Community Hospitals at the Losing End of the New Tax Reform
When the news of the proposed tax bill first emerged last year, the stated mentality was that be the end of the bill passing, there would be a benefiting end and a losing end.
Once the main points of the bill were made public, it was clear that in personal and professional finances alike, everyone in the United States would be (and now will be) affected by this.
Ron Rittenmeyer, Executive Chairman and CEO of Tenet Health, expects this tax reform to have a positive effect on Tenet from an economic perspective. Tenet Health, with a reported $19.26B revenue for the 2016 fiscal year is one of the larger corporations that expects a 5.3% growth in the upcoming year and will definitely benefit from the tax reform.
Other big name health systems such as the Mayo Clinic and the Cleveland Clinic are expected to greatly benefit as well.
But as the title of this post mentions, what does that mean for the little guy? The community hospitals that service the rural areas and less financially stable?
It is reported that community hospitals rushed to have bonds issued before the reform takes effect. A sad reality to community hospitals is that bonds have been their main funding source as they are non-profit. In the first two weeks of December of 2017, the municipal bond saw a $13B increase per week in bonds issued.
The California Hospital Association has stated that the reform will be costly to community hospitals in their state – with an estimated $120M increase in costs annually. Wisconsin states a similar case, albeit at a smaller scale at $79M annually.
These costs are expected to trickle down to patients with heightened costs for services just to keep their operation running. Disregarding upgrades to their sites, it is also feared that the increase in costs will not be covered by Medicare and Medicaid.
Looking at the entire scenario with uncertainty and fear, many CEO’s of rural and community hospitals believe that their future holds servicing areas with run-down and outdated facilities and ultimately, not being able to service certain regions at all due to closures.
Because these facilities do not have the name recognition of larger health systems and hospitals, investors will not show interest in them.

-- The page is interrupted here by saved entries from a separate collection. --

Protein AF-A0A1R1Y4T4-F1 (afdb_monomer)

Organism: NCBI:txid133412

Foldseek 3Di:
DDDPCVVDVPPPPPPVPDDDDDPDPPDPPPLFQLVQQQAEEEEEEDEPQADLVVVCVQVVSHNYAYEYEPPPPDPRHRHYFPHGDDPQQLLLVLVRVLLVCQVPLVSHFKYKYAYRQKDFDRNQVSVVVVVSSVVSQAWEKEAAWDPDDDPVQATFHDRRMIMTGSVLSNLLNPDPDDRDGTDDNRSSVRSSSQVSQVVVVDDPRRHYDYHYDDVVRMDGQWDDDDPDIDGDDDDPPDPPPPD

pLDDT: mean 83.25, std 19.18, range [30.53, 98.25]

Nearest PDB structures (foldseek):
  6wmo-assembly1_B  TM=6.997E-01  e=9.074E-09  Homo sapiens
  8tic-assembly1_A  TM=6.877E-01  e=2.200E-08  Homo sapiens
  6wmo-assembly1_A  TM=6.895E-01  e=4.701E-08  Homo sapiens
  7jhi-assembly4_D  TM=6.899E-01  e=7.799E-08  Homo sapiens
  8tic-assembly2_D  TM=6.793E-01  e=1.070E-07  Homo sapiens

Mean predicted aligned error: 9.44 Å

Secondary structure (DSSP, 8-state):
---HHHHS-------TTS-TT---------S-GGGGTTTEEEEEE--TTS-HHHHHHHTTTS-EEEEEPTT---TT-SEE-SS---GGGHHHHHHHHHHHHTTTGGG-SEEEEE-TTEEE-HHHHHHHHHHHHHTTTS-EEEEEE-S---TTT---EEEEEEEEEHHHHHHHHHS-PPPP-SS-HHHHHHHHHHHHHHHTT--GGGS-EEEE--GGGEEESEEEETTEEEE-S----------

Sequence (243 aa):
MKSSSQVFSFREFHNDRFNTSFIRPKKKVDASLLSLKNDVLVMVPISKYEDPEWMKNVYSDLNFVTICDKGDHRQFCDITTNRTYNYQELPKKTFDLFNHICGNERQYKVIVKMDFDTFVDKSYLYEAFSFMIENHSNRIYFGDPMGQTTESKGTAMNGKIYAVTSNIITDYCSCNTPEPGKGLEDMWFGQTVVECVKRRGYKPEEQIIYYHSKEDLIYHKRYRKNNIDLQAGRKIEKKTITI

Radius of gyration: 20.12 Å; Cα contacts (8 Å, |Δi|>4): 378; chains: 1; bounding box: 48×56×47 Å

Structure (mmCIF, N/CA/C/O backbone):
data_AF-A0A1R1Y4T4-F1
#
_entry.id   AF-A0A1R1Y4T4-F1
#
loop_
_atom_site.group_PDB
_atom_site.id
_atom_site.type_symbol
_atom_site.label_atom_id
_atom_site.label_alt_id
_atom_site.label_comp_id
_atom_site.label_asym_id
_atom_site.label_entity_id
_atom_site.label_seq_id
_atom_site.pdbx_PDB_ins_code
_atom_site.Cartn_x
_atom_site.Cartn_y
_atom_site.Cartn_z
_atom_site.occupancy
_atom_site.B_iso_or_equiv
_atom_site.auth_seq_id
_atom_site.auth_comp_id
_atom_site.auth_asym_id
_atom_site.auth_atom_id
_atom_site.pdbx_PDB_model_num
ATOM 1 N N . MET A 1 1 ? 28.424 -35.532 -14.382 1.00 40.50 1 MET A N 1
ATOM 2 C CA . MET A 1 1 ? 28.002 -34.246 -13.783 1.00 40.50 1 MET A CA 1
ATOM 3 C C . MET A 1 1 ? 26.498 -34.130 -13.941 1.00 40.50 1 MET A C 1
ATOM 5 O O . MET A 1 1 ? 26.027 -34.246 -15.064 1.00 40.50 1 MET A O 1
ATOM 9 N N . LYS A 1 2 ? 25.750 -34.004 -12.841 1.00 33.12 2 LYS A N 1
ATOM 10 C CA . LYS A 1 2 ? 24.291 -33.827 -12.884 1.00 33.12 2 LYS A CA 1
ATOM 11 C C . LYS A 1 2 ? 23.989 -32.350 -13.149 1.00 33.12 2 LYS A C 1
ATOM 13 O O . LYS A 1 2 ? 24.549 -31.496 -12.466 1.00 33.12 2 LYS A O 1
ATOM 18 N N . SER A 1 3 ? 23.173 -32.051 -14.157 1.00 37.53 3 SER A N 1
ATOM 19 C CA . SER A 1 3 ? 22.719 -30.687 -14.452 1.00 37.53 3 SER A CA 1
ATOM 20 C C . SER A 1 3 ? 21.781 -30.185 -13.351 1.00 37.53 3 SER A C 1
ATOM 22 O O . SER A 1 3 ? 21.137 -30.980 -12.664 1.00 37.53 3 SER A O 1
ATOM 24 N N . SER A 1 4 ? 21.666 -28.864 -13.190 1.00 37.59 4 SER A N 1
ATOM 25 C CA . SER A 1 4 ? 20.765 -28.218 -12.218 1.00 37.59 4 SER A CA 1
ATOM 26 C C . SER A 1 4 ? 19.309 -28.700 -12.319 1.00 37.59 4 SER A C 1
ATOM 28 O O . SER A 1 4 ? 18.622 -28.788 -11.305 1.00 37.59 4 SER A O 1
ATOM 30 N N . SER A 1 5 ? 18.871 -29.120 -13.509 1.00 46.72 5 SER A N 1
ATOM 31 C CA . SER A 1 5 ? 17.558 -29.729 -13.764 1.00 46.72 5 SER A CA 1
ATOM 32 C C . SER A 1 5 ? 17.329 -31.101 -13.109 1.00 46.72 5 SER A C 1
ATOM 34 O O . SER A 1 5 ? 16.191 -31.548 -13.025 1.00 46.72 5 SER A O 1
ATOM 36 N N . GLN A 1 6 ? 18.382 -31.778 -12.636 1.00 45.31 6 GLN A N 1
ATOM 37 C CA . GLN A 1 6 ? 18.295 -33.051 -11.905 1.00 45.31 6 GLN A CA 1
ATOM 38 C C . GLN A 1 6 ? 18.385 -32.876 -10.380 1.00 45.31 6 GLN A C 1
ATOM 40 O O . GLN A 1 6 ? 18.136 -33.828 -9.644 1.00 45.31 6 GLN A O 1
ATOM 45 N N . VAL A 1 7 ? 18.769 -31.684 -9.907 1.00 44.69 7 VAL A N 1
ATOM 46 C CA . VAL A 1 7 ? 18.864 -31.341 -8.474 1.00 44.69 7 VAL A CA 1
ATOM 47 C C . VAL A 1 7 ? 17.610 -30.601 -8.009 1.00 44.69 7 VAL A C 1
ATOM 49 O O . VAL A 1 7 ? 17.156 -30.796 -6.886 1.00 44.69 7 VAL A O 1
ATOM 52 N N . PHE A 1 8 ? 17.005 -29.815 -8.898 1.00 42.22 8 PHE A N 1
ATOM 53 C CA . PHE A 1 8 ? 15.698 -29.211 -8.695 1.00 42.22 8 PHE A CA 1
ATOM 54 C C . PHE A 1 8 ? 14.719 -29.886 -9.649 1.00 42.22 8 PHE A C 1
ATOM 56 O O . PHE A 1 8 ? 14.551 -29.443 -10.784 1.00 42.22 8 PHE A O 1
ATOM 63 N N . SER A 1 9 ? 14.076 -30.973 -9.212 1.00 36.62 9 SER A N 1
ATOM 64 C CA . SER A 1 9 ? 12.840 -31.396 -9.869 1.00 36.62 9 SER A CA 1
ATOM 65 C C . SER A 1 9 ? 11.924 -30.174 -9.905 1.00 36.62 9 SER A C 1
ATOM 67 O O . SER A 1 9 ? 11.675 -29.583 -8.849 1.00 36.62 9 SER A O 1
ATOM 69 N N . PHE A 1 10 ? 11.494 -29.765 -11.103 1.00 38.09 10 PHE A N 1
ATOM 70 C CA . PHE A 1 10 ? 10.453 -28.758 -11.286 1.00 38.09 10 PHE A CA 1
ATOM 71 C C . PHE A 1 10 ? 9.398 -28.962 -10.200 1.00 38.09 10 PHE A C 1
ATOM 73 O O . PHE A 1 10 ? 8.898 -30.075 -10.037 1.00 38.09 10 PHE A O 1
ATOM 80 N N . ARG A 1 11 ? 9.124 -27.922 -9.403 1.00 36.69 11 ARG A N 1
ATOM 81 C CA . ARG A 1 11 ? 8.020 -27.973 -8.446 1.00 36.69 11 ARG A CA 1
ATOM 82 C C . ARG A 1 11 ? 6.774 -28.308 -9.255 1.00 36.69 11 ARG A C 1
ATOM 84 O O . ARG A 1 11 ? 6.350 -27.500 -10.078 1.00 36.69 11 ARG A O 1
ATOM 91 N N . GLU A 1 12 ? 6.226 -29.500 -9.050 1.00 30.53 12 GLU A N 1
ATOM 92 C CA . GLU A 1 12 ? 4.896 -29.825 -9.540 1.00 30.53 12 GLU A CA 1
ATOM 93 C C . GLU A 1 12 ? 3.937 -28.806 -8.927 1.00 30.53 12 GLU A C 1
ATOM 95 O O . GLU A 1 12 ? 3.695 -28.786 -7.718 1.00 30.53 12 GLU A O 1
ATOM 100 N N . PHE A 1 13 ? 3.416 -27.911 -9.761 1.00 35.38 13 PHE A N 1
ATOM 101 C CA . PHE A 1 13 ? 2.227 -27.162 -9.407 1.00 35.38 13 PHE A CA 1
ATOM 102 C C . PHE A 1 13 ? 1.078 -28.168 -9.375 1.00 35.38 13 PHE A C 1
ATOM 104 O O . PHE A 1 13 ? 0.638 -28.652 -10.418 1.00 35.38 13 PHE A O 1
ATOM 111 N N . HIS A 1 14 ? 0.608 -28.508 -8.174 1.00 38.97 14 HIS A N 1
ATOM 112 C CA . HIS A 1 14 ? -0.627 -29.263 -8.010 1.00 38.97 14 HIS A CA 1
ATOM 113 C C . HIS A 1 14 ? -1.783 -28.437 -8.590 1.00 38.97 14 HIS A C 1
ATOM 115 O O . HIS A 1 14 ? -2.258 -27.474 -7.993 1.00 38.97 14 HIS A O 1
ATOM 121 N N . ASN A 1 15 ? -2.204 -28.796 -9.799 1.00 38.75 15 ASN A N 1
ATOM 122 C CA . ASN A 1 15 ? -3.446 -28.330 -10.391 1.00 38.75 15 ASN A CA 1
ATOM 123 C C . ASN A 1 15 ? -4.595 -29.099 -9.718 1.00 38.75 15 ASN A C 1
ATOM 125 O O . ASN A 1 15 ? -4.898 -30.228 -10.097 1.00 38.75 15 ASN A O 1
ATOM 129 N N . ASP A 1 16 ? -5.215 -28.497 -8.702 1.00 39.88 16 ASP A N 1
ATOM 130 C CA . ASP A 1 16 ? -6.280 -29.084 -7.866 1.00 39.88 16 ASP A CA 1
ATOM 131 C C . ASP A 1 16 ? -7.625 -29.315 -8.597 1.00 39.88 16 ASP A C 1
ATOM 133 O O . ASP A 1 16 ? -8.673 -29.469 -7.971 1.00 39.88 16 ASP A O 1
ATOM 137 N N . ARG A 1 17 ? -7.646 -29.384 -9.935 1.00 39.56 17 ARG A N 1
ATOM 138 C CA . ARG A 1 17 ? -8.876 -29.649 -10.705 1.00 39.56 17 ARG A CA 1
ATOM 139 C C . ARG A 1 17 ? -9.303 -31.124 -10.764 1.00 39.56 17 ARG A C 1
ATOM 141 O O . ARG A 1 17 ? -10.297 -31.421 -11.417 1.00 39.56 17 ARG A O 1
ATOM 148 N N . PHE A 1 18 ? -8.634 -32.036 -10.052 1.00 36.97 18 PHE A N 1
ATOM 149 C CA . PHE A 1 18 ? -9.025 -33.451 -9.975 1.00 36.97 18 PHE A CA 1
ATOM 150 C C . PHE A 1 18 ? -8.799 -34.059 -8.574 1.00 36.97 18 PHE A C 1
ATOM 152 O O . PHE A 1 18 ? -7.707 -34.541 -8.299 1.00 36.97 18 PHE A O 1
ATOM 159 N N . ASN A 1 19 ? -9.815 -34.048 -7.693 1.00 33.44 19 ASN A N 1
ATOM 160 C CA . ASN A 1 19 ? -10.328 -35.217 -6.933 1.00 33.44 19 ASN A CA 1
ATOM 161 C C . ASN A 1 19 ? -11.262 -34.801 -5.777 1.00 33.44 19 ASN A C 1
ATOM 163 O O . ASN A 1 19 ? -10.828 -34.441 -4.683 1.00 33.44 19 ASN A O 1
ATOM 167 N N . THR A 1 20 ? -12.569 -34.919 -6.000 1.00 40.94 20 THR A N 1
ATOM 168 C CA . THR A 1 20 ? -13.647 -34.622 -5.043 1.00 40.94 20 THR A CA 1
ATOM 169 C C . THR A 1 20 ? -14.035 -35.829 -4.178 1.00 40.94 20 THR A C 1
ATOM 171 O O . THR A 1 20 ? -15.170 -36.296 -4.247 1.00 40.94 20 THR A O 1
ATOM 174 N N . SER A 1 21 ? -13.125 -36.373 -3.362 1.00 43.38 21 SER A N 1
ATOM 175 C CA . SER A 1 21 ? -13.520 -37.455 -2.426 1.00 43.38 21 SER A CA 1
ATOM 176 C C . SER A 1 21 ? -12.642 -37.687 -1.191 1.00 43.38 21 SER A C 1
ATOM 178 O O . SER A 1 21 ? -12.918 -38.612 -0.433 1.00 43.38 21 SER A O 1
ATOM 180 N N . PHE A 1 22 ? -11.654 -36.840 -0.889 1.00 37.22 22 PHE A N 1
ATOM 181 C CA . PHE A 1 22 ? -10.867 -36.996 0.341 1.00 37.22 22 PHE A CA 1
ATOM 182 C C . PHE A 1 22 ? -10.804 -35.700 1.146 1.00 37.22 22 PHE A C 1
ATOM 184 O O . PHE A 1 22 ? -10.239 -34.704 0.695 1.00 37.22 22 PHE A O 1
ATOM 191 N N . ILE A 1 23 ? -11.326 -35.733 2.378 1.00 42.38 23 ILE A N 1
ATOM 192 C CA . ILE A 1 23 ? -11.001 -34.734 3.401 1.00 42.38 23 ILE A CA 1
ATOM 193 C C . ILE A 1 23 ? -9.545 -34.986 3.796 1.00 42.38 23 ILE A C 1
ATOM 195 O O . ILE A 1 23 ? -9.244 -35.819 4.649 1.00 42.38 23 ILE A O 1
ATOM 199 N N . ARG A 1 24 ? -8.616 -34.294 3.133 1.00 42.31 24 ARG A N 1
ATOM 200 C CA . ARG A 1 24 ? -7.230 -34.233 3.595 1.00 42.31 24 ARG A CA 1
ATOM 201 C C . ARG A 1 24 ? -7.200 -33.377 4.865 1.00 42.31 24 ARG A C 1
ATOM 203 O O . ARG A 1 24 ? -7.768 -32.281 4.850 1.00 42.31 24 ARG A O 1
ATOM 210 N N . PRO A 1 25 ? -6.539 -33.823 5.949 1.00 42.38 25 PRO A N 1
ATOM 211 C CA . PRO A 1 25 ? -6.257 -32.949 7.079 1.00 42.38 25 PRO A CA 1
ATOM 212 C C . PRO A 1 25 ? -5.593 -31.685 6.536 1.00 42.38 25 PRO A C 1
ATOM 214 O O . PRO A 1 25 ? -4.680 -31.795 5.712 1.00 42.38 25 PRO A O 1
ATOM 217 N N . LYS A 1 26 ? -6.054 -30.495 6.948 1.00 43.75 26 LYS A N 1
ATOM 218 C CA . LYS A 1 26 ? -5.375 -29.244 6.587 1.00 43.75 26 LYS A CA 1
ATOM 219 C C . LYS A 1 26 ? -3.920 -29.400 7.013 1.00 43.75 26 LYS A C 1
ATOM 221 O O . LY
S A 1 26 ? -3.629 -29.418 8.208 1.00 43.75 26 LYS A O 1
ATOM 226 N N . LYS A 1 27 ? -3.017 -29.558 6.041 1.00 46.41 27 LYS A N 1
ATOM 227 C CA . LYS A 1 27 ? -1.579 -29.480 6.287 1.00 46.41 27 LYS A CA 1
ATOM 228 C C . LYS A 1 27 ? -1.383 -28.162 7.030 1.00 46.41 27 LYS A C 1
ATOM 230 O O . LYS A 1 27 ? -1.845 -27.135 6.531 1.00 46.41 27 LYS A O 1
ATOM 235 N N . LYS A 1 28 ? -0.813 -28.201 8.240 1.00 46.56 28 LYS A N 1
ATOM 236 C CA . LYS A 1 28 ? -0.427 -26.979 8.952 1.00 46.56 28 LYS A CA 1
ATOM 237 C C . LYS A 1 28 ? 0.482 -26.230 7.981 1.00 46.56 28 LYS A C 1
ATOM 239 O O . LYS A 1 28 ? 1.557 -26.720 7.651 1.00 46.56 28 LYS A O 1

Perhaps this is an opportunity for larger hospitals and health systems to step up and reform themselves to give back to the communities they surround. An article written by Haider Warraich in late 2017 gave a picture of what the rich versus poor scenario looks like in plain sight when he described the beautiful Cleveland Clinic interior and the immediate difference of the abandoned neighborhoods in the surrounding area once one exits Cleveland Clinic’s premises.